What the exercise asks: Taking the line with "ATOM 9 N N ." as the first and the line with "ATOM 13 O O" as the last, set down exactly every line in that range from the entries below, and no more.

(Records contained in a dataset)
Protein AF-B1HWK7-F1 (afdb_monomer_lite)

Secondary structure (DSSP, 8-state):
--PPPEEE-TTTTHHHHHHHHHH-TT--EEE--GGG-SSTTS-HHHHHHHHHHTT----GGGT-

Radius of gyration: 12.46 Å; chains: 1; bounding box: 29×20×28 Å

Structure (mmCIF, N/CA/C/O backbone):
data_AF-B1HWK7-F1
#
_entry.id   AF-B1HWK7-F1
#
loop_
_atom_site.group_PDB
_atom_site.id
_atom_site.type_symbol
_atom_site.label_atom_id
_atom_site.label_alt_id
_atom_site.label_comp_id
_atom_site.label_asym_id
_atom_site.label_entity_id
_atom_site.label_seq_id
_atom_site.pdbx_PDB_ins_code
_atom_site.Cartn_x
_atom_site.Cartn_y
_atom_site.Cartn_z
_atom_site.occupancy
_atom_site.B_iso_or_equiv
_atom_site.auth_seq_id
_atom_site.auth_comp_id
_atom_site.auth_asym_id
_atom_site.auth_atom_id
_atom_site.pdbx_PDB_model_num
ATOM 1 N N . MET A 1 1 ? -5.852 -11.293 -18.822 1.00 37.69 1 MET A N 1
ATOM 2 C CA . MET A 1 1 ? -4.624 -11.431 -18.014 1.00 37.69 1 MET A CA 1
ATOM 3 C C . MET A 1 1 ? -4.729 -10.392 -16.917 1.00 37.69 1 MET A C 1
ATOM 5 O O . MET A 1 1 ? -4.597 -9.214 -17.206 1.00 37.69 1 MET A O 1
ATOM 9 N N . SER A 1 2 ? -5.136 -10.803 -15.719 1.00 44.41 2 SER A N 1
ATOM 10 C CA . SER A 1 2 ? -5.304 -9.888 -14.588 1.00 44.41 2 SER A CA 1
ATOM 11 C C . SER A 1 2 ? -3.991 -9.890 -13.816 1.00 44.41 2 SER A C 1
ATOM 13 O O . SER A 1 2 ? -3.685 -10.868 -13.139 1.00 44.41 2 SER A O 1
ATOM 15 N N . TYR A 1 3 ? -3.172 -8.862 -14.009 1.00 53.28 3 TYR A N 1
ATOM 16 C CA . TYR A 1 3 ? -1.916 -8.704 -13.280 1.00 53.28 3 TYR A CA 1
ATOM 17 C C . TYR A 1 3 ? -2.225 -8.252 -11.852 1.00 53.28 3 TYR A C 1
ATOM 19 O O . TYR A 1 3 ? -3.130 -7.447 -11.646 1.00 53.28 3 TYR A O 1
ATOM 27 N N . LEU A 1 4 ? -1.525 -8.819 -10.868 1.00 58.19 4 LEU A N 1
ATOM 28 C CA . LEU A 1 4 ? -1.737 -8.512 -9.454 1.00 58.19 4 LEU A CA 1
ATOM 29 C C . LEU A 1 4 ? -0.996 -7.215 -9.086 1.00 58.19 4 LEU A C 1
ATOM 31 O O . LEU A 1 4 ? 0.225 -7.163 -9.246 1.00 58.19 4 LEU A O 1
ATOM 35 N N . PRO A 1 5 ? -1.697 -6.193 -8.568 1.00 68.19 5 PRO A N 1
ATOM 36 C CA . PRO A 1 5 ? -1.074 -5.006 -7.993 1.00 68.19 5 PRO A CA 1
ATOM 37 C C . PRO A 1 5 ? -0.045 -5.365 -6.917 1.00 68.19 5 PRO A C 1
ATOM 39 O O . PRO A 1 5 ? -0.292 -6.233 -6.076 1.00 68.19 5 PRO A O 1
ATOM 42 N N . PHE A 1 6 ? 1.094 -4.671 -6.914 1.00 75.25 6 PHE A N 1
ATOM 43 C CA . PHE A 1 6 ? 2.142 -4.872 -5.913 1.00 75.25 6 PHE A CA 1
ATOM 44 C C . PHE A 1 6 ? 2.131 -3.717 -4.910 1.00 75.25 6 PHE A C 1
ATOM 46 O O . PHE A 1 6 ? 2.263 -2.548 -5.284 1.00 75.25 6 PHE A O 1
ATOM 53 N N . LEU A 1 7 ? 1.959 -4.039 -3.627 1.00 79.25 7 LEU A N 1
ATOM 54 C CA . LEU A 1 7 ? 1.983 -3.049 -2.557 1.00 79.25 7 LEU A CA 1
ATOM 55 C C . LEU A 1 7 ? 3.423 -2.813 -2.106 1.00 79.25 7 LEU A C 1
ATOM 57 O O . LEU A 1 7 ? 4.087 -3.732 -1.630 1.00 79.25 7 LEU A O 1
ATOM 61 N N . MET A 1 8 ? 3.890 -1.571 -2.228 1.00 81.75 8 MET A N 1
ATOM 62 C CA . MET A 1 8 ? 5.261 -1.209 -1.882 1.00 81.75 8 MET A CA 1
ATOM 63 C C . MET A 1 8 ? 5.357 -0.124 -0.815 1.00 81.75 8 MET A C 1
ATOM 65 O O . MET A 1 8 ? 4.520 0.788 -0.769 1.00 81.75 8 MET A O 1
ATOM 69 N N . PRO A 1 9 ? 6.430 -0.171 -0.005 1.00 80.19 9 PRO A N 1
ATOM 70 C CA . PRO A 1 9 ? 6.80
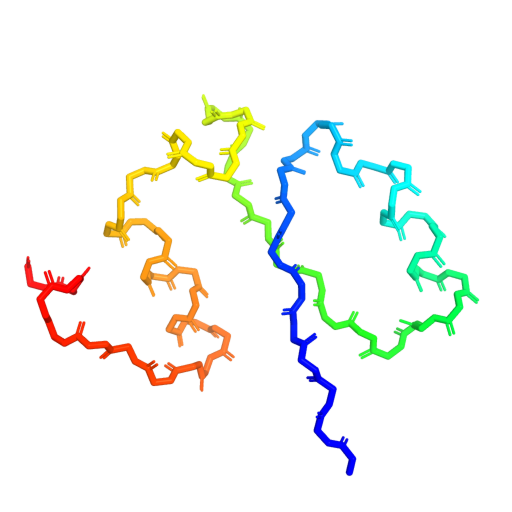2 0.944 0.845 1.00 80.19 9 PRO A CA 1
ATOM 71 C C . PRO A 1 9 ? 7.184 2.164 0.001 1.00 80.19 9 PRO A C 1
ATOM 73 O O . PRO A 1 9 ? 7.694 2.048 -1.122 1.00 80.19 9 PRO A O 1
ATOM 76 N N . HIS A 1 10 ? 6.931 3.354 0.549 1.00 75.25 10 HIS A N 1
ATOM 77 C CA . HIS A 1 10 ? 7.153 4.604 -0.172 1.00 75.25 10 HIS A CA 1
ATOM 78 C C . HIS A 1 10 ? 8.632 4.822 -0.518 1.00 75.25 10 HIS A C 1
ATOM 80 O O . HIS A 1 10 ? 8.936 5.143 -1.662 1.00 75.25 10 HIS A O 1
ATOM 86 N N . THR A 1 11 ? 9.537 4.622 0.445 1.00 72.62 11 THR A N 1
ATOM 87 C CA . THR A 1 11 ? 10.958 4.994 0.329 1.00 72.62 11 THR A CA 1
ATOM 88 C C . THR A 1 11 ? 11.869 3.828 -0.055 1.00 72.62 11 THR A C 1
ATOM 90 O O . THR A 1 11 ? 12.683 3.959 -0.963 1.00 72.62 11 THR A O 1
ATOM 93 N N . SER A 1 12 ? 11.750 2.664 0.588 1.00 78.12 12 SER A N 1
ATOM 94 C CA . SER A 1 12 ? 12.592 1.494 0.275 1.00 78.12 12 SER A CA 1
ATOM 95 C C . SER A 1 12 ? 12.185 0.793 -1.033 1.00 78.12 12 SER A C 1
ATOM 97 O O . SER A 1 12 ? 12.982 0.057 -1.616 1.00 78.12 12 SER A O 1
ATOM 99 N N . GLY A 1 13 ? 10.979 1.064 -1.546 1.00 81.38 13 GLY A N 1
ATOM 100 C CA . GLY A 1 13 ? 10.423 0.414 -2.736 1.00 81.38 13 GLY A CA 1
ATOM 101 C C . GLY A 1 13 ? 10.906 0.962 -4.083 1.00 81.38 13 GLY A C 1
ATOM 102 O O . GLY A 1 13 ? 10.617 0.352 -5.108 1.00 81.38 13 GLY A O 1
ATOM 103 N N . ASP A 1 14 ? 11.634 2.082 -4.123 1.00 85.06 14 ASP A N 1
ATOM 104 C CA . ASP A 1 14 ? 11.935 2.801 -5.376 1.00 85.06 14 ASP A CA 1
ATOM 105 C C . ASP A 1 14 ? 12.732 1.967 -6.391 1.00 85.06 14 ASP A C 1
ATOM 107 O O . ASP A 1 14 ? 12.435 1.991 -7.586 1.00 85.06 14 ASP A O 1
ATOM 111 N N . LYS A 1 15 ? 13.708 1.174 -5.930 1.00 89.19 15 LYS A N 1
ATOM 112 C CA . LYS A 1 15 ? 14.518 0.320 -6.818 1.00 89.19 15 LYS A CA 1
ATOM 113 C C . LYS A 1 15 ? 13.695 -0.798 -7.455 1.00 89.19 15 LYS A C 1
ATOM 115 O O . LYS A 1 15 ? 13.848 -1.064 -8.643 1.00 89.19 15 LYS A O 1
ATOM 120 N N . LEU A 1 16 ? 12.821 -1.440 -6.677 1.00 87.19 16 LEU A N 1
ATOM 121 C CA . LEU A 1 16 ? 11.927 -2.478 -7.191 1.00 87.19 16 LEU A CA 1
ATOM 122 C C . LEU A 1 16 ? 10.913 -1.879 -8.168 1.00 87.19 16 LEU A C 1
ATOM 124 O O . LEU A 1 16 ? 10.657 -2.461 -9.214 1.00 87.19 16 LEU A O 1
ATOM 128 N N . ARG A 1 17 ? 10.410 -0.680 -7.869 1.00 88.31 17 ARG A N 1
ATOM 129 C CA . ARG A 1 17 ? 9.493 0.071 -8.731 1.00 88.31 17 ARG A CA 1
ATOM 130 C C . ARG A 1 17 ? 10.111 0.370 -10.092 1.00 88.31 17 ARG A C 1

Written response:
ATOM 9 N N . SER A 1 2 ? -5.136 -10.803 -15.719 1.00 44.41 2 SER A N 1
ATOM 10 C CA . SER A 1 2 ? -5.304 -9.888 -14.588 1.00 44.41 2 SER A CA 1
ATOM 11 C C . SER A 1 2 ? -3.991 -9.890 -13.816 1.00 44.41 2 SER A C 1
ATOM 13 O O . SER A 1 2 ? -3.685 -10.868 -13.139 1.00 44.41 2 SER A O 1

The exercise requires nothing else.